# Guitarist learning saxophone?



## groovemasta (Jan 23, 2012)

Just wondering if anyone on here that primarily plays guitar learnt the saxophone. I'm growing more interested in getting my hands on one and just was wondering if you felt limited by the 2.5 or however many octaves and also if you found it easy to pick up. I've never tried one if that makes a difference.


----------



## SirMyghin (Jan 23, 2012)

I used to be a band geek in high school and played sax. Never felt limitted by the range, it is plenty. Easier to get around the thing too , none of that 'this note is the same note as that note nonsense. I have never felt limitted on any instrument though, it was not the limitted range of the 6 string that drew me to try a 7, it was the possibility of what I could do with a few more notes in each position. Also, how would you feel limitted, when no one has told you it can go further? It can't . 

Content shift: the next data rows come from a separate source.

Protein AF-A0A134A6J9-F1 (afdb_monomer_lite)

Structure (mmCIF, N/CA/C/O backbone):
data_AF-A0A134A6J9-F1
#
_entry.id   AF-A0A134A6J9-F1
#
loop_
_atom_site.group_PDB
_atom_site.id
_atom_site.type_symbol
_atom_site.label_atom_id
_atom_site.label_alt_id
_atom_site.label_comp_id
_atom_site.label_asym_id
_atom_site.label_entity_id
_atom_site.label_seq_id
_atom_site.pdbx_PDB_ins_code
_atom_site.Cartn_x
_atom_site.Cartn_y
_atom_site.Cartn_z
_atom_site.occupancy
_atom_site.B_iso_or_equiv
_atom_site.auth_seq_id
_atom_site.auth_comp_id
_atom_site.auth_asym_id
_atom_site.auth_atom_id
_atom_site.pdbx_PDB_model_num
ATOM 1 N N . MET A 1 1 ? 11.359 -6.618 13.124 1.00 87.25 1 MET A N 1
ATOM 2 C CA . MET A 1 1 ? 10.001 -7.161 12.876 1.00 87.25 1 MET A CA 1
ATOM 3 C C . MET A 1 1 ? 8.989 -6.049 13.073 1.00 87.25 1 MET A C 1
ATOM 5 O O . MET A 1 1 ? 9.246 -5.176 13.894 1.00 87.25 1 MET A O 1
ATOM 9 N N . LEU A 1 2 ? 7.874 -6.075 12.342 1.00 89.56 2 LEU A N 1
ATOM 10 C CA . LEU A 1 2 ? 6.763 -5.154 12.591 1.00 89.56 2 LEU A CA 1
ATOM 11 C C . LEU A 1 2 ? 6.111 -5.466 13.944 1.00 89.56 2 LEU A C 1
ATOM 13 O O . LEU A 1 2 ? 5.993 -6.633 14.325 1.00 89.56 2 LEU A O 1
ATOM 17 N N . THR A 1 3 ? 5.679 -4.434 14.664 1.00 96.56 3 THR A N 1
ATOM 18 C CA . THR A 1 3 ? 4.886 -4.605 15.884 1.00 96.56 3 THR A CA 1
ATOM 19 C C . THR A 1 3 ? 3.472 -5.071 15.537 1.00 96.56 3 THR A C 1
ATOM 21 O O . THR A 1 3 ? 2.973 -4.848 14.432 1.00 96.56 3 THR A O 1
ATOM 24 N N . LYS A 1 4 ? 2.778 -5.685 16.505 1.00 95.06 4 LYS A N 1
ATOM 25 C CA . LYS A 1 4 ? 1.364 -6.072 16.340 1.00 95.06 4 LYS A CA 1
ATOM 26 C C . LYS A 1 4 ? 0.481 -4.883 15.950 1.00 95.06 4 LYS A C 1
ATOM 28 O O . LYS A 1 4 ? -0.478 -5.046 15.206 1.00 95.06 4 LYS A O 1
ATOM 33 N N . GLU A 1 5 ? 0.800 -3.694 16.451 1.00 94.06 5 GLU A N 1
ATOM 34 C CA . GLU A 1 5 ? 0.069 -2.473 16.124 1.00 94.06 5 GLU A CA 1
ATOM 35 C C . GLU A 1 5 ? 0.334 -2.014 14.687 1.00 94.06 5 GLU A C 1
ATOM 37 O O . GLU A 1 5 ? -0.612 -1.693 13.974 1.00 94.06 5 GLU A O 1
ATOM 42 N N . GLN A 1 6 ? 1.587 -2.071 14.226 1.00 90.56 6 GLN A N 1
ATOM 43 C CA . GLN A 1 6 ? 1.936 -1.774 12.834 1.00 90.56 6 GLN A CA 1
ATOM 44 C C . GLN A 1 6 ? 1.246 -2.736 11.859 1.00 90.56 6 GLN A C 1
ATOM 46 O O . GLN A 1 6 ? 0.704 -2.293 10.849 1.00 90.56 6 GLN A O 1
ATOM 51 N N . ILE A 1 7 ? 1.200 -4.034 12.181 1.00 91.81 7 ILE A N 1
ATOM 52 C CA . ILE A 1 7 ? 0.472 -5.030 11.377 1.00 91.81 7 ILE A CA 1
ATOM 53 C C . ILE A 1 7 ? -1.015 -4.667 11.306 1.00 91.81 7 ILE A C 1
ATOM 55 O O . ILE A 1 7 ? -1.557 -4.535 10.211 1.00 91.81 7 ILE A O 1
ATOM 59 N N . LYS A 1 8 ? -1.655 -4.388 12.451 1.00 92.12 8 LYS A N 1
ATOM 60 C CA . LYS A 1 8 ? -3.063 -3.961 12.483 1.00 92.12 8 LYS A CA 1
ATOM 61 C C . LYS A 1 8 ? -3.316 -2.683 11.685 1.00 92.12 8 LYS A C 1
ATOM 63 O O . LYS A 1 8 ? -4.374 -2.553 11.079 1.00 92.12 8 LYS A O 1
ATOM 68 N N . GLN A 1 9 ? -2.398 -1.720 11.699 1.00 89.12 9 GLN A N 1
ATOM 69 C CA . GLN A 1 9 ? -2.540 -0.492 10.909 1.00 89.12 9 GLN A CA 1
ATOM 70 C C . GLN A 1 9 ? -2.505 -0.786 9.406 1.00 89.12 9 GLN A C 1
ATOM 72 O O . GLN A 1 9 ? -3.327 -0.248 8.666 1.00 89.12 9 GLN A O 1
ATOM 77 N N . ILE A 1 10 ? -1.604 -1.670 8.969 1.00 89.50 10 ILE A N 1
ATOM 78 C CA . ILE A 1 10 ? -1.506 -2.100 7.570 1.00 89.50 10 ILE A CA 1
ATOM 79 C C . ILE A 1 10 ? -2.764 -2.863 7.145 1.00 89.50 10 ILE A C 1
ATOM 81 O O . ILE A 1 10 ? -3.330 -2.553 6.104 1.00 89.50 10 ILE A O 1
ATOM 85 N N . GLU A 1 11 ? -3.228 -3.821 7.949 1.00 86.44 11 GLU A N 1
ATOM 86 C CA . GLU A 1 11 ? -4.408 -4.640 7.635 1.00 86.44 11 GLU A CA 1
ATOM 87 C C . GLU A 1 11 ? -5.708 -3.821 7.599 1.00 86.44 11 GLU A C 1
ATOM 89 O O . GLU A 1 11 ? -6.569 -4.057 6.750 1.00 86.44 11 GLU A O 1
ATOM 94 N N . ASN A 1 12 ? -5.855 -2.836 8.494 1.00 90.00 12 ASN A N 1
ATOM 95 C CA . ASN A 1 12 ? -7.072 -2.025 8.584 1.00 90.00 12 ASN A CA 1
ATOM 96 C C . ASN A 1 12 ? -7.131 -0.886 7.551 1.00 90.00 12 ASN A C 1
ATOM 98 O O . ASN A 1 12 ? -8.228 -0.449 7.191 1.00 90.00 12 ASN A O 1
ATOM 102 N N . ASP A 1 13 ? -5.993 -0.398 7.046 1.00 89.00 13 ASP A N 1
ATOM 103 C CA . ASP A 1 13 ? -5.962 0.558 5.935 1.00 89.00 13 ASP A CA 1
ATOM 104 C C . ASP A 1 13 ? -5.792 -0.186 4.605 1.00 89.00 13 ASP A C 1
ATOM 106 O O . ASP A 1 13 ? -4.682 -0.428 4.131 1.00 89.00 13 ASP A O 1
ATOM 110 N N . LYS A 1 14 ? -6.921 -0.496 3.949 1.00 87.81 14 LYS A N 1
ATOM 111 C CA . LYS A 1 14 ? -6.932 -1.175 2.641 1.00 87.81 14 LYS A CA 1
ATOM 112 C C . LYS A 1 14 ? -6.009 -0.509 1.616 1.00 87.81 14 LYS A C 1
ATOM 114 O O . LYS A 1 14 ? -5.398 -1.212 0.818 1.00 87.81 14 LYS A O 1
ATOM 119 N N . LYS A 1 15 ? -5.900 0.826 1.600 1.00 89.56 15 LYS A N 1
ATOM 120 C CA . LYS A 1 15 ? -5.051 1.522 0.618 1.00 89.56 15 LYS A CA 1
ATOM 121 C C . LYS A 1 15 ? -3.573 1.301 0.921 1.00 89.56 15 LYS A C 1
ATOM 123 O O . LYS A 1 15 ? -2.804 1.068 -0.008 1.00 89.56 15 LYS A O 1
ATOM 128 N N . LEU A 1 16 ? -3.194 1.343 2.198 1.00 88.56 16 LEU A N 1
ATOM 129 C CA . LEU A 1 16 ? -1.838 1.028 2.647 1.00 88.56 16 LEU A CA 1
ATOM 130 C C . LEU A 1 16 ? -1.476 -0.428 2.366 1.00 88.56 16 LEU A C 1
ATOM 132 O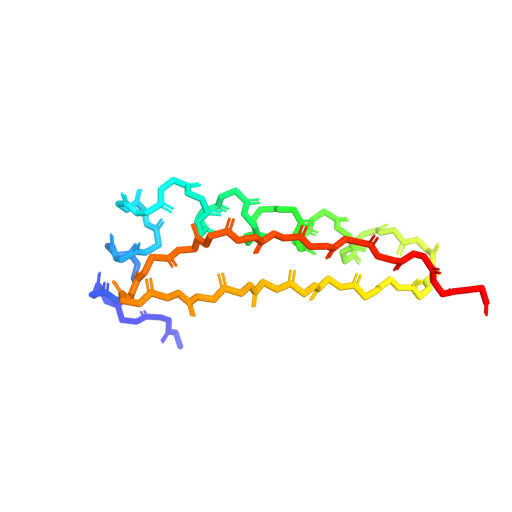 O . LEU A 1 16 ? -0.409 -0.687 1.815 1.00 88.56 16 LEU A O 1
ATOM 136 N N . PHE A 1 17 ? -2.388 -1.353 2.661 1.00 90.44 17 PHE A N 1
ATOM 137 C CA . PHE A 1 17 ? -2.220 -2.765 2.338 1.00 90.44 17 PHE A CA 1
ATOM 138 C C . PHE A 1 17 ? -1.945 -2.973 0.846 1.00 90.44 17 PHE A C 1
ATOM 140 O O . PHE A 1 17 ? -0.926 -3.557 0.479 1.00 90.44 17 PHE A O 1
ATOM 147 N N . PHE A 1 18 ? -2.807 -2.438 -0.027 1.00 89.62 18 PHE A N 1
ATOM 148 C CA . PHE A 1 18 ? -2.626 -2.567 -1.474 1.00 89.62 18 PHE A CA 1
ATOM 149 C C . PHE A 1 18 ? -1.318 -1.941 -1.961 1.00 89.62 18 PHE A C 1
ATOM 151 O O . PHE A 1 18 ? -0.657 -2.533 -2.808 1.00 89.62 18 PHE A O 1
ATOM 158 N N . PHE A 1 19 ? -0.926 -0.787 -1.417 1.00 90.31 19 PHE A N 1
ATOM 159 C CA . PHE A 1 19 ? 0.333 -0.132 -1.769 1.00 90.31 19 PHE A CA 1
ATOM 160 C C . PHE A 1 19 ? 1.555 -0.989 -1.404 1.00 90.31 19 PHE A C 1
ATOM 162 O O . PHE A 1 19 ? 2.460 -1.142 -2.219 1.00 90.31 19 PHE A O 1
ATOM 169 N N . ILE A 1 20 ? 1.569 -1.605 -0.217 1.00 90.12 20 ILE A N 1
ATOM 170 C CA . ILE A 1 20 ? 2.658 -2.503 0.204 1.00 90.12 20 ILE A CA 1
ATOM 171 C C . ILE A 1 20 ? 2.694 -3.766 -0.666 1.00 90.12 20 ILE A C 1
ATOM 173 O O . ILE A 1 20 ? 3.767 -4.185 -1.093 1.00 90.12 20 ILE A O 1
ATOM 177 N N . VAL A 1 21 ? 1.536 -4.360 -0.970 1.00 91.06 21 VAL A N 1
ATOM 178 C CA . VAL A 1 21 ? 1.451 -5.521 -1.875 1.00 91.06 21 VAL A CA 1
ATOM 179 C C . VAL A 1 21 ? 1.979 -5.174 -3.270 1.00 91.06 21 VAL A C 1
ATOM 181 O O . VAL A 1 21 ? 2.670 -5.984 -3.882 1.00 91.06 21 VAL A O 1
ATOM 184 N N . GLU A 1 22 ? 1.677 -3.978 -3.772 1.00 89.88 22 GLU A N 1
ATOM 185 C CA . GLU A 1 22 ? 2.171 -3.488 -5.060 1.00 89.88 22 GLU A CA 1
ATOM 186 C C . GLU A 1 22 ? 3.697 -3.310 -5.039 1.00 89.88 22 GLU A C 1
ATOM 188 O O . GLU A 1 22 ? 4.371 -3.859 -5.905 1.00 89.88 22 GLU A O 1
ATOM 193 N N . LEU A 1 23 ? 4.256 -2.680 -3.999 1.00 89.44 23 LEU A N 1
ATOM 194 C CA . LEU A 1 23 ? 5.710 -2.572 -3.800 1.00 89.44 23 LEU A CA 1
ATOM 195 C C . LEU A 1 23 ? 6.414 -3.937 -3.806 1.00 89.44 23 LEU A C 1
ATOM 197 O O . LEU A 1 23 ? 7.477 -4.088 -4.409 1.00 89.44 23 LEU A O 1
ATOM 201 N N . LEU A 1 24 ? 5.825 -4.945 -3.155 1.00 89.50 24 LEU A N 1
ATOM 202 C CA . LEU A 1 24 ? 6.383 -6.300 -3.137 1.00 89.50 24 LEU A CA 1
ATOM 203 C C . LEU A 1 24 ? 6.400 -6.943 -4.529 1.00 89.50 24 LEU A C 1
ATOM 205 O O . LEU A 1 24 ? 7.349 -7.657 -4.843 1.00 89.50 24 LEU A O 1
ATOM 209 N N . LYS A 1 25 ? 5.393 -6.671 -5.369 1.00 88.75 25 LYS A N 1
ATOM 210 C CA . LYS A 1 25 ? 5.379 -7.127 -6.768 1.00 88.75 25 LYS A CA 1
ATOM 211 C C . LYS A 1 25 ? 6.462 -6.435 -7.589 1.00 88.75 25 LYS A C 1
ATOM 213 O O . LYS A 1 25 ? 7.186 -7.110 -8.310 1.00 88.75 25 LYS A O 1
ATOM 218 N N . LEU A 1 26 ? 6.633 -5.124 -7.424 1.00 85.19 26 LEU A N 1
ATOM 219 C CA . LEU A 1 26 ? 7.666 -4.377 -8.152 1.00 85.19 26 LEU A CA 1
ATOM 220 C C . LEU A 1 26 ? 9.079 -4.839 -7.822 1.00 85.19 26 LEU A C 1
ATOM 222 O O . LEU A 1 26 ? 9.936 -4.837 -8.693 1.00 85.19 26 LEU A O 1
ATOM 226 N N . LYS A 1 27 ? 9.319 -5.306 -6.593 1.00 81.00 27 LYS A N 1
ATOM 227 C CA . LYS A 1 27 ? 10.608 -5.902 -6.210 1.00 81.00 27 LYS A CA 1
ATOM 228 C C . LYS A 1 27 ? 11.002 -7.096 -7.100 1.00 81.00 27 LY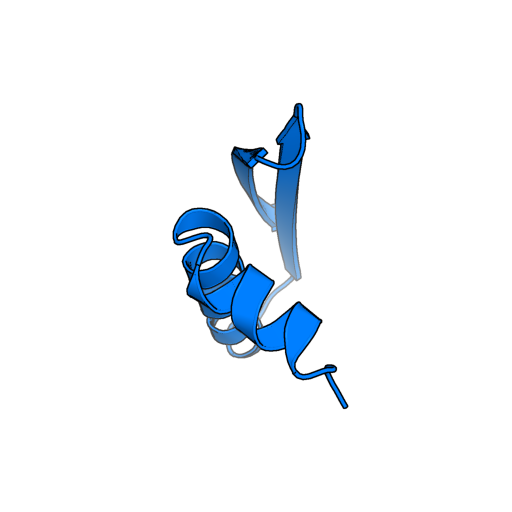S A C 1
ATOM 230 O O . LYS A 1 27 ? 12.173 -7.457 -7.131 1.00 81.00 27 LYS A O 1
ATOM 235 N N . SER A 1 28 ? 10.037 -7.728 -7.771 1.00 78.25 28 SER A N 1
ATOM 236 C CA . SER A 1 28 ? 10.270 -8.835 -8.707 1.00 78.25 28 SER A CA 1
ATOM 237 C C . SER A 1 28 ? 10.370 -8.412 -10.180 1.00 78.25 28 SER A C 1
ATOM 239 O O . SER A 1 28 ? 10.660 -9.260 -11.020 1.00 78.25 28 SER A O 1
ATOM 241 N N . GLU A 1 29 ? 10.145 -7.135 -10.503 1.00 80.06 29 GLU A N 1
ATOM 242 C CA . GLU A 1 29 ? 10.278 -6.593 -11.862 1.00 80.06 29 GLU A CA 1
ATOM 243 C C . GLU A 1 29 ? 11.740 -6.175 -12.136 1.00 80.06 29 GLU A C 1
ATOM 245 O O . GLU A 1 29 ? 12.465 -5.771 -11.227 1.00 80.06 29 GLU A O 1
ATOM 250 N N . VAL A 1 30 ? 12.189 -6.293 -13.392 1.00 76.25 30 VAL A N 1
ATOM 251 C CA . VAL A 1 30 ? 13.513 -5.820 -13.837 1.00 76.25 30 VAL A CA 1
ATOM 252 C C . VAL A 1 30 ? 13.376 -4.374 -14.307 1.00 76.25 30 VAL A C 1
ATOM 254 O O . VAL A 1 30 ? 12.594 -4.106 -15.215 1.00 76.25 30 VAL A O 1
ATOM 257 N N . GLY A 1 31 ? 14.135 -3.461 -13.703 1.00 81.94 31 GLY A N 1
ATOM 258 C CA . GLY A 1 31 ? 14.138 -2.033 -14.035 1.00 81.94 31 GLY A CA 1
ATOM 259 C C . GLY A 1 31 ? 14.027 -1.146 -12.797 1.00 81.94 31 GLY A C 1
ATOM 260 O O . GLY A 1 31 ? 13.857 -1.640 -11.679 1.00 81.94 31 GLY A O 1
ATOM 261 N N . GLU A 1 32 ? 14.124 0.166 -12.993 1.00 85.06 32 GLU A N 1
ATOM 262 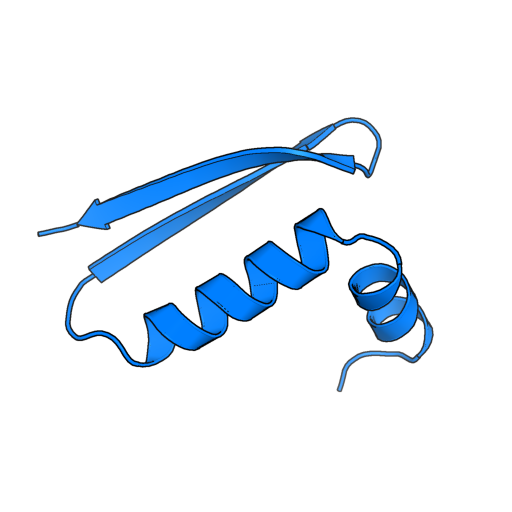C CA . GLU A 1 32 ? 13.938 1.139 -11.921 1.00 85.06 32 GLU A CA 1
ATOM 263 C C . GLU A 1 32 ? 12.488 1.636 -11.896 1.00 85.06 32 GLU A C 1
ATOM 265 O O . GLU A 1 32 ? 11.901 2.038 -12.901 1.00 85.06 32 GLU A O 1
ATOM 270 N N . VAL A 1 33 ? 11.861 1.573 -10.722 1.00 87.56 33 VAL A N 1
ATOM 271 C CA . VAL A 1 33 ? 10.474 2.006 -10.539 1.00 87.56 33 VAL A CA 1
ATOM 272 C C . VAL A 1 33 ? 10.365 2.818 -9.263 1.00 87.56 33 VAL A C 1
ATOM 274 O O . VAL A 1 33 ? 10.691 2.338 -8.176 1.00 87.56 33 VAL A O 1
ATOM 277 N N . GLU A 1 34 ? 9.832 4.030 -9.378 1.00 88.75 34 GLU A N 1
ATOM 278 C CA . GLU A 1 34 ? 9.486 4.862 -8.234 1.00 88.75 34 GLU A CA 1
ATOM 279 C C . GLU A 1 34 ? 7.993 4.727 -7.920 1.00 88.75 34 GLU A C 1
ATOM 281 O O . GLU A 1 34 ? 7.123 4.902 -8.778 1.00 88.75 34 GLU A O 1
ATOM 286 N N . MET A 1 35 ? 7.678 4.448 -6.656 1.00 90.38 35 MET A N 1
ATOM 287 C CA . MET A 1 35 ? 6.321 4.543 -6.128 1.00 90.38 35 MET A CA 1
ATOM 288 C C . MET A 1 35 ? 6.249 5.594 -5.026 1.00 90.38 35 MET A C 1
ATOM 290 O O . MET A 1 35 ? 6.935 5.500 -4.011 1.00 90.38 35 MET A O 1
ATOM 294 N N . THR A 1 36 ? 5.333 6.546 -5.177 1.00 91.31 36 THR A N 1
ATOM 295 C CA . THR A 1 36 ? 5.069 7.598 -4.192 1.00 91.31 36 THR A CA 1
ATOM 296 C C . THR A 1 36 ? 3.672 7.420 -3.603 1.00 91.31 36 THR A C 1
ATOM 298 O O . THR A 1 36 ? 2.695 7.286 -4.343 1.00 91.31 36 THR A O 1
ATOM 301 N N . ALA A 1 37 ? 3.540 7.497 -2.278 1.00 91.81 37 ALA A N 1
ATOM 302 C CA . ALA A 1 37 ? 2.254 7.598 -1.587 1.00 91.81 37 ALA A CA 1
ATOM 303 C C . ALA A 1 37 ? 2.148 8.942 -0.856 1.00 91.81 37 ALA A C 1
ATOM 305 O O . ALA A 1 37 ? 3.076 9.362 -0.170 1.00 91.81 37 ALA A O 1
ATOM 306 N N . VAL A 1 38 ? 0.998 9.608 -0.971 1.00 91.56 38 VAL A N 1
ATOM 307 C CA . VAL A 1 38 ? 0.711 10.860 -0.255 1.00 91.56 38 VAL A CA 1
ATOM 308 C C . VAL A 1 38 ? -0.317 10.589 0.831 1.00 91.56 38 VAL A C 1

As far as ease, depends what you plan to play, it is different from guitar, you will have no transferable skills aside from theory and it might take you a while to get used to the reed and develop good embrasure. 

Look close at your guitar playing though, how often do you actually use every octave on the guitar, then look at how often you actually need to.


----------



## Mr. Big Noodles (Jan 24, 2012)

Stringed instruments are generally considered to be the bread and butter of an ensemble in Western music because of the ease by which they can produce a sound as well as their timbral homogeneity. This is all the more true with fretted string instruments, which afford the player of hardly having to think of intonation. The modern guitar spoils us further by offering a huge range and a layout that allows not only single-line melodies, but entire chords and even elaborate counterpoint. Its advantages are obvious. Given their ease of use and great range, why would anybody ever play anything but stringed instruments? Well, the sound of a string ensemble or two guitars and bass or what have you gets old quick. This is, perhaps, the greatest downfall of rock music: its dependence on the guitar makes the entire genre and all of its various offshoots sound virtually the same. Woodwind instruments, on the other hand, are built specifically to give color to lines. At least in Western ensembles. So, don't think of it as downscaling your range, but of upgrading your timbre. Besides, if you're playing a four-octave melody, somebody's doing something wrong. Furthermore, Boehm fingering makes it easy to switch between different members of the family, so you don't have to sacrifice much range-wise.


----------



## groovemasta (Jan 24, 2012)

Exactly why I'm looking to pick it up, I feel like it would improve my melodic phrasing alot But the only non-stringed instrument I've ever played it a recorder  Is using the reed and learning the fingerings a hard task?


----------



## Konfyouzd (Jan 24, 2012)

SchecterWhore said:


> Stringed instruments are generally considered to be the bread and butter of an ensemble in Western music because of the ease by which they can produce a sound as well as their timbral homogeneity. This is all the more true with fretted string instruments, which afford the player of hardly having to think of intonation. The modern guitar spoils us further by offering a huge range and a layout that allows not only single-line melodies, but entire chords and even elaborate counterpoint. Its advantages are obvious. Given their ease of use and great range, why would anybody ever play anything but stringed instruments? Well, the sound of a string ensemble or two guitars and bass or what have you gets old quick. This is, perhaps, the greatest downfall of rock music: its dependence on the guitar makes the entire genre and all of its various offshoots sound virtually the same. Woodwind instruments, on the other hand, are built specifically to give color to lines. At least in Western ensembles. So, don't think of it as downscaling your range, but of upgrading your timbre. Besides, if you're playing a four-octave melody, somebody's doing something wrong. Furthermore, Boehm fingering makes it easy to switch between different members of the family, so you don't have to sacrifice much range-wise.


 
Exactly. Range is nice, but tonality and voicing are equally important. Everything has its place. Further, I used to play saxophone a few years back and after basically giving up everything to play guitar I find myself slowly wanting to play everything I USED to play all over again bc I hear context for them that the guitar just can't fill (not w/o some sort of digital processor).


----------



## Mr. Big Noodles (Jan 24, 2012)

groovemasta said:


> Exactly why I'm looking to pick it up, I feel like it would improve my melodic phrasing alot But the only non-stringed instrument I've ever played it a recorder  Is using the reed and learning the fingerings a hard task?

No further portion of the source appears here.